Parallelism is the simultaneous execution of multiple tasks. It’s like having more friends like him: you can do more things at once 😉. Parallelism is possible in a system with multiple cores or processors. In today’s world, almost every smartphone is powered by multi-core processors. In fact, I haven’t seen a single-core processor in quite a while.
So, the question arises: in this multicore world, why did Flutter decide to be single-threaded?
Every Dart code in Flutter runs in an environment called an “isolate.” Each isolate has its own single-threaded event loop, which handles all the events in the app. These events include user interactions, I/O operations, repaint requests, and more. They’re all lined up in a queue, waiting to be processed by the event loop.
Image source: Medium
A crucial aspect of this event loop is handling repaint events, which occur 60 times per second on a 60Hz display. If these events aren’t processed promptly, the app may appear choppy. Flutter excels at achieving a smooth user experience. However, challenges can arise when the application encounters long-running operations, such as file loading or image processing. If these processes are performed synchronously, they can freeze the UI and make it unresponsive.
Flutter’s solution to this problem is the implementation of asynchronous operations. This is achieved through the Async Trio: Future, async, and await. However, consider an operation that takes 20 seconds when run independently but 30 seconds in the main isolate due to other concurrent operations. Is there any optimization we can apply here?
Flutter expanded the horizon with isolates. As mentioned, all Dart code runs on the main isolate, which includes the main thread. Isolates are like independent workers, but they cannot access each other’s memory. Each isolate has its own heap, making them similar to processes, but they’re not. Isolates communicate with each other through messaging, preventing data races and other concurrency issues by avoiding direct memory manipulation.
So, you might be wondering if these isolates run on different CPU cores. While it’s not guaranteed, isolates can be scheduled to run on different cores depending on the availability of processor cores. All the isolates are run under the same process.
Why are Isolates not thread?
An isolate is a thread-like entity. Unlike threads, isolates do not share memory. As we discussed, the main isolate has its own event loop, and this is true for other isolates as well. To send and receive processed data, you need to use ports for communication.
Isolates are similar to TCP sockets in that they require a handshake mechanism for communication. This is because isolates don’t share memory and rely on ports and messages to pass data. A handshake ensures that both isolates are ready to communicate and can establish a reliable connection.

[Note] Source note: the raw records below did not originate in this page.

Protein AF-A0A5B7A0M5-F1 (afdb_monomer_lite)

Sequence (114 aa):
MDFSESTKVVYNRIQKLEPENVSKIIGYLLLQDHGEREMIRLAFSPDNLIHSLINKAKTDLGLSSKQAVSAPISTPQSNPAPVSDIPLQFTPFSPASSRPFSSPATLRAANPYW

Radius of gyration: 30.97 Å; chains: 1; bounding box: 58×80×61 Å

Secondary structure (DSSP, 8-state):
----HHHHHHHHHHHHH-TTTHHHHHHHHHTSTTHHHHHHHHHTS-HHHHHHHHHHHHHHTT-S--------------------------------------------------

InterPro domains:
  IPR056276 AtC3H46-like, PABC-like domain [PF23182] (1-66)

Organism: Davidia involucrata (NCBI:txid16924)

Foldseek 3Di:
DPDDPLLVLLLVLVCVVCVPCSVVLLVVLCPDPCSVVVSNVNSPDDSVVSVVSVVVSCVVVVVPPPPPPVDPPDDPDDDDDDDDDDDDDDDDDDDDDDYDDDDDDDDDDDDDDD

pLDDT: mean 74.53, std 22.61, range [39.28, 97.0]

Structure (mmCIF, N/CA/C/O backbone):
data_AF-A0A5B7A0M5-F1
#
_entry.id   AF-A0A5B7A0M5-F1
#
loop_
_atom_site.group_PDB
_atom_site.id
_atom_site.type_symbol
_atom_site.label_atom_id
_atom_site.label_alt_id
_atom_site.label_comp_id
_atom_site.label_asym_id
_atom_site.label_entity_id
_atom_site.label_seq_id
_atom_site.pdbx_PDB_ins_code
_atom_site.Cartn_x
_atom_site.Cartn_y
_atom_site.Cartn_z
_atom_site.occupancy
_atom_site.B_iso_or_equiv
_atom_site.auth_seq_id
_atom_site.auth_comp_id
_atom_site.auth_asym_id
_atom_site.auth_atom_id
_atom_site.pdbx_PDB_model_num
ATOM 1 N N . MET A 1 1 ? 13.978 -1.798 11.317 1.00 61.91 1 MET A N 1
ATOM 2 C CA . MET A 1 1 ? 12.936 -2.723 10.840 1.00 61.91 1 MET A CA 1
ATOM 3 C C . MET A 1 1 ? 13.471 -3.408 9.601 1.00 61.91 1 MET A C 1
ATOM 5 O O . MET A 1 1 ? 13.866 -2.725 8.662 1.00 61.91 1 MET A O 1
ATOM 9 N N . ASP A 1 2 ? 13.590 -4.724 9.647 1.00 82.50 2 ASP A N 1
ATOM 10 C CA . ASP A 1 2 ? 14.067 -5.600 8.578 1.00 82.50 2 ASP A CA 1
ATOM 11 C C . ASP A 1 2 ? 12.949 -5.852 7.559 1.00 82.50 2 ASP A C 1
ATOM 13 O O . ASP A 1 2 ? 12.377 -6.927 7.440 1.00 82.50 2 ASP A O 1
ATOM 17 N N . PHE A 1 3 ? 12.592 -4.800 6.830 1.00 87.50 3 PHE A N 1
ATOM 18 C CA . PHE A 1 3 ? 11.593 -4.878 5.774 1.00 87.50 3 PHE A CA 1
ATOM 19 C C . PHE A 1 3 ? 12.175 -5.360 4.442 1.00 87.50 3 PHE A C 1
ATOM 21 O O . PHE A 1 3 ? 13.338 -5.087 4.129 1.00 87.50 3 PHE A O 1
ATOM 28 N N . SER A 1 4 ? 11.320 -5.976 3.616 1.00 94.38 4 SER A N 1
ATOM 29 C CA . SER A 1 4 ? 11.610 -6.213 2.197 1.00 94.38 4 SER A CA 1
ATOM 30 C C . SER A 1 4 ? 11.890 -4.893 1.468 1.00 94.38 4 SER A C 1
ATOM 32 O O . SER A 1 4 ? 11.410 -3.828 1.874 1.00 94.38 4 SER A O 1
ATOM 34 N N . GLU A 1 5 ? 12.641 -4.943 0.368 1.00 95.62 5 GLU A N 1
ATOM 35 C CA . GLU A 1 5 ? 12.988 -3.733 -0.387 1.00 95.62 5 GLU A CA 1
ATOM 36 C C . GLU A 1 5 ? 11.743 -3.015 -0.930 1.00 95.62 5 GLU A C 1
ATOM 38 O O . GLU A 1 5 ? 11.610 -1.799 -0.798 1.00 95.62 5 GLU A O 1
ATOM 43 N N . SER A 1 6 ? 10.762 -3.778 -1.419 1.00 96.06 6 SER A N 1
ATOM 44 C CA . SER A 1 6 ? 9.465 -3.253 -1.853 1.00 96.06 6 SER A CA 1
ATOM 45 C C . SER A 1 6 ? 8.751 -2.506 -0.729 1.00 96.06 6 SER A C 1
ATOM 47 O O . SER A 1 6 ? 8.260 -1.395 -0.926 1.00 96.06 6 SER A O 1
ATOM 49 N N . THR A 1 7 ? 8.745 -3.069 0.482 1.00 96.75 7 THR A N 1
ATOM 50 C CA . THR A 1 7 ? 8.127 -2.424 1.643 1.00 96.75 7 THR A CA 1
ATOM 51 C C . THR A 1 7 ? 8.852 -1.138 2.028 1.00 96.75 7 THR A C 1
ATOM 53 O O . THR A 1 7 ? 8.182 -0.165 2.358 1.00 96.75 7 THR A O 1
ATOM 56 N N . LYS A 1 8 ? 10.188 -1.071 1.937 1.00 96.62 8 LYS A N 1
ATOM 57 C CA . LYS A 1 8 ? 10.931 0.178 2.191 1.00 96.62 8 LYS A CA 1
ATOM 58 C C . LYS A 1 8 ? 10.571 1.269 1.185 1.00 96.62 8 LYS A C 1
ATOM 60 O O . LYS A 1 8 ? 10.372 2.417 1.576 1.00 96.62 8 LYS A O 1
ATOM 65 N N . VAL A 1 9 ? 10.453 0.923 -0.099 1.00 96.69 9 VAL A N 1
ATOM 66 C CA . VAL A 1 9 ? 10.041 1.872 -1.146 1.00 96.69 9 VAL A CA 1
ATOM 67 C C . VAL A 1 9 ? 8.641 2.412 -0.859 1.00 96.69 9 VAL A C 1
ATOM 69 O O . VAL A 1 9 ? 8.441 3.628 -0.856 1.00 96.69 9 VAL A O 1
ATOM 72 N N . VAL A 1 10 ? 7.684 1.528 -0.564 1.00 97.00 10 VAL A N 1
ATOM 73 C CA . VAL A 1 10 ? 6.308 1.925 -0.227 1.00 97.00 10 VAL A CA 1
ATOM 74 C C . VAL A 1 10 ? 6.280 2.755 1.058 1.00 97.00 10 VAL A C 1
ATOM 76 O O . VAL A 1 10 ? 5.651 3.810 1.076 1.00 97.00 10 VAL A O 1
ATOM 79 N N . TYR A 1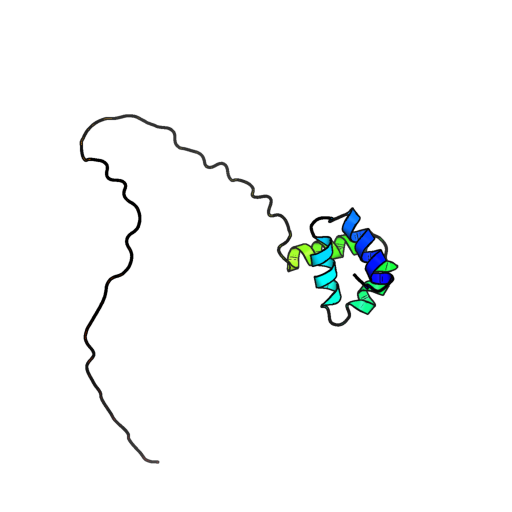 11 ? 7.015 2.349 2.097 1.00 96.75 11 TYR A N 1
ATOM 80 C CA . TYR A 1 11 ? 7.152 3.091 3.351 1.00 96.75 11 TYR A CA 1
ATOM 81 C C . TYR A 1 11 ? 7.634 4.518 3.094 1.00 96.75 11 TYR A C 1
ATOM 83 O O . TYR A 1 11 ? 6.978 5.463 3.517 1.00 96.75 11 TYR A O 1
ATOM 91 N N . ASN A 1 12 ? 8.724 4.694 2.345 1.00 96.25 12 ASN A N 1
ATOM 92 C CA . ASN A 1 12 ? 9.284 6.014 2.052 1.00 96.25 12 ASN A CA 1
ATOM 93 C C . ASN A 1 12 ? 8.312 6.900 1.259 1.00 96.25 12 ASN A C 1
ATOM 95 O O . ASN A 1 12 ? 8.261 8.111 1.471 1.00 96.25 12 ASN A O 1
ATOM 99 N N . ARG A 1 13 ? 7.533 6.316 0.342 1.00 96.69 13 ARG A N 1
ATOM 100 C CA . ARG A 1 13 ? 6.520 7.051 -0.432 1.00 96.69 13 ARG A CA 1
ATOM 101 C C . ARG A 1 13 ? 5.345 7.470 0.447 1.00 96.69 13 ARG A C 1
ATOM 103 O O . ARG A 1 13 ? 4.949 8.630 0.400 1.00 96.69 13 ARG A O 1
ATOM 110 N N . ILE A 1 14 ? 4.843 6.571 1.294 1.00 96.62 14 ILE A N 1
ATOM 111 C CA . ILE A 1 14 ? 3.765 6.881 2.241 1.00 96.62 14 ILE A CA 1
ATOM 112 C C . ILE A 1 14 ? 4.243 7.886 3.293 1.00 96.62 14 ILE A C 1
ATOM 114 O O . ILE A 1 14 ? 3.510 8.816 3.595 1.00 96.62 14 ILE A O 1
ATOM 118 N N . GLN A 1 15 ? 5.471 7.775 3.802 1.00 96.56 15 GLN A N 1
ATOM 119 C CA . GLN A 1 15 ? 6.026 8.682 4.813 1.00 96.56 15 GLN A CA 1
ATOM 120 C C . GLN A 1 15 ? 6.055 10.142 4.347 1.00 96.56 15 GLN A C 1
ATOM 122 O O . GLN A 1 15 ? 5.826 11.041 5.151 1.00 96.56 15 GLN A O 1
ATOM 127 N N . LYS A 1 16 ? 6.309 10.390 3.056 1.00 95.94 16 LYS A N 1
ATOM 128 C CA . LYS A 1 16 ? 6.275 11.745 2.481 1.00 95.94 16 LYS A CA 1
ATOM 129 C C . LYS A 1 16 ? 4.879 12.373 2.513 1.00 95.94 16 LYS A C 1
ATOM 131 O O . LYS A 1 16 ? 4.776 13.593 2.522 1.00 95.94 16 LYS A O 1
ATOM 136 N N . LEU A 1 17 ? 3.830 11.552 2.501 1.00 94.12 17 LEU A N 1
ATOM 137 C CA . LEU A 1 17 ? 2.432 11.986 2.453 1.00 94.12 17 LEU A CA 1
ATOM 138 C C . LEU A 1 17 ? 1.771 11.952 3.840 1.00 94.12 17 LEU A C 1
ATOM 140 O O . LEU A 1 17 ? 0.994 12.835 4.180 1.00 94.12 17 LEU A O 1
ATOM 144 N N . GLU A 1 18 ? 2.084 10.935 4.640 1.00 94.12 18 GLU A N 1
ATOM 145 C CA . GLU A 1 18 ? 1.461 10.617 5.928 1.00 94.12 18 GLU A CA 1
ATOM 146 C C . GLU A 1 18 ? 2.526 10.204 6.963 1.00 94.12 18 GLU A C 1
ATOM 148 O O . GLU A 1 18 ? 2.574 9.043 7.389 1.00 94.12 18 GLU A O 1
ATOM 153 N N . PRO A 1 19 ? 3.393 11.134 7.401 1.00 94.75 19 PRO A N 1
ATOM 154 C CA . PRO A 1 19 ? 4.484 10.818 8.321 1.00 94.75 19 PRO A CA 1
ATOM 155 C C . PRO A 1 19 ? 3.990 10.285 9.673 1.00 94.75 19 PRO A C 1
ATOM 157 O O . PRO A 1 19 ? 4.643 9.431 10.265 1.00 94.75 19 PRO A O 1
ATOM 160 N N . GLU A 1 20 ? 2.821 10.729 10.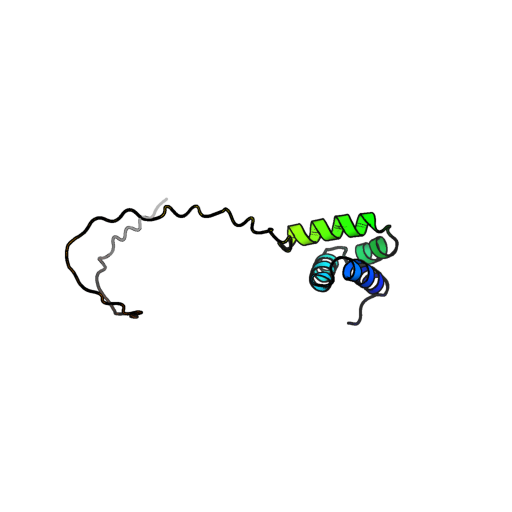144 1.00 95.25 20 GLU A N 1
ATOM 161 C CA . GLU A 1 20 ? 2.274 10.301 11.439 1.00 95.25 20 GLU A CA 1
ATOM 162 C C . GLU A 1 20 ? 1.626 8.912 11.404 1.00 95.25 20 GLU A C 1
ATOM 164 O O . GLU A 1 20 ? 1.578 8.208 12.414 1.00 95.25 20 GLU A O 1
ATOM 169 N N . ASN A 1 21 ? 1.125 8.498 10.237 1.00 95.44 21 ASN A N 1
ATOM 170 C CA . ASN A 1 21 ? 0.325 7.282 10.091 1.00 95.44 21 ASN A CA 1
ATOM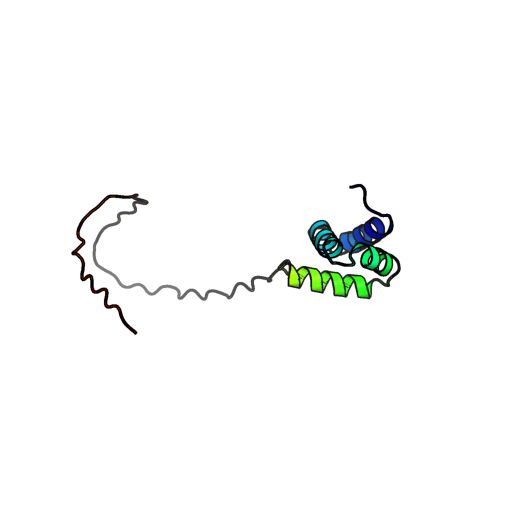 171 C C . ASN A 1 21 ? 1.034 6.174 9.303 1.00 95.44 21 ASN A C 1
ATOM 173 O O . ASN A 1 21 ? 0.489 5.073 9.201 1.00 95.44 21 ASN A O 1
ATOM 177 N N . VAL A 1 22 ? 2.241 6.420 8.779 1.00 96.00 22 VAL A N 1
ATOM 178 C CA . VAL A 1 22 ? 2.958 5.485 7.895 1.00 96.00 22 VAL A CA 1
ATOM 179 C C . VAL A 1 22 ? 3.064 4.076 8.477 1.00 96.00 22 VAL A C 1
ATOM 181 O O . VAL A 1 22 ? 2.702 3.115 7.803 1.00 96.00 22 VAL A O 1
ATOM 184 N N . SER A 1 23 ? 3.459 3.932 9.744 1.00 95.56 23 SER A N 1
ATOM 185 C CA . SER A 1 23 ? 3.611 2.616 10.379 1.00 95.56 23 SER A CA 1
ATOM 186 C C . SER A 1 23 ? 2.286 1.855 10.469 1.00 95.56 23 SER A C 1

Just like the heap, isolates don’t share the same stack. So, how do isolates execute code in another isolate? Let’s examine the spawn method:
external static Future<Isolate> spawn<T>(
void entryPoint(T message),
T message,
{
bool paused: false,
bool errorsAreFatal,
SendPort onExit,
SendPort onError,
@Since("2.3") String debugName,
},
);
The isolate’s entry point function (the one passed to Isolate.spawn) is serialized and sent to the new isolate as a message. This message contains the function’s code and any necessary arguments. (Yay! 😀)
When sending a message between isolates, the message size is effectively doubled due to memory overhead. This is because isolates don’t share memory, so two copies of the message are created: one in the sending isolate and one in the receiving isolate. For example, sending a 1 GB file between isolates would require 2 GB of memory on the device. This is similar to an API call within the same device. One isolate cannot directly access the data of another isolate due to their isolation.
You may consider Isolates in Dart as tasks within the Dart VM, each executing independently.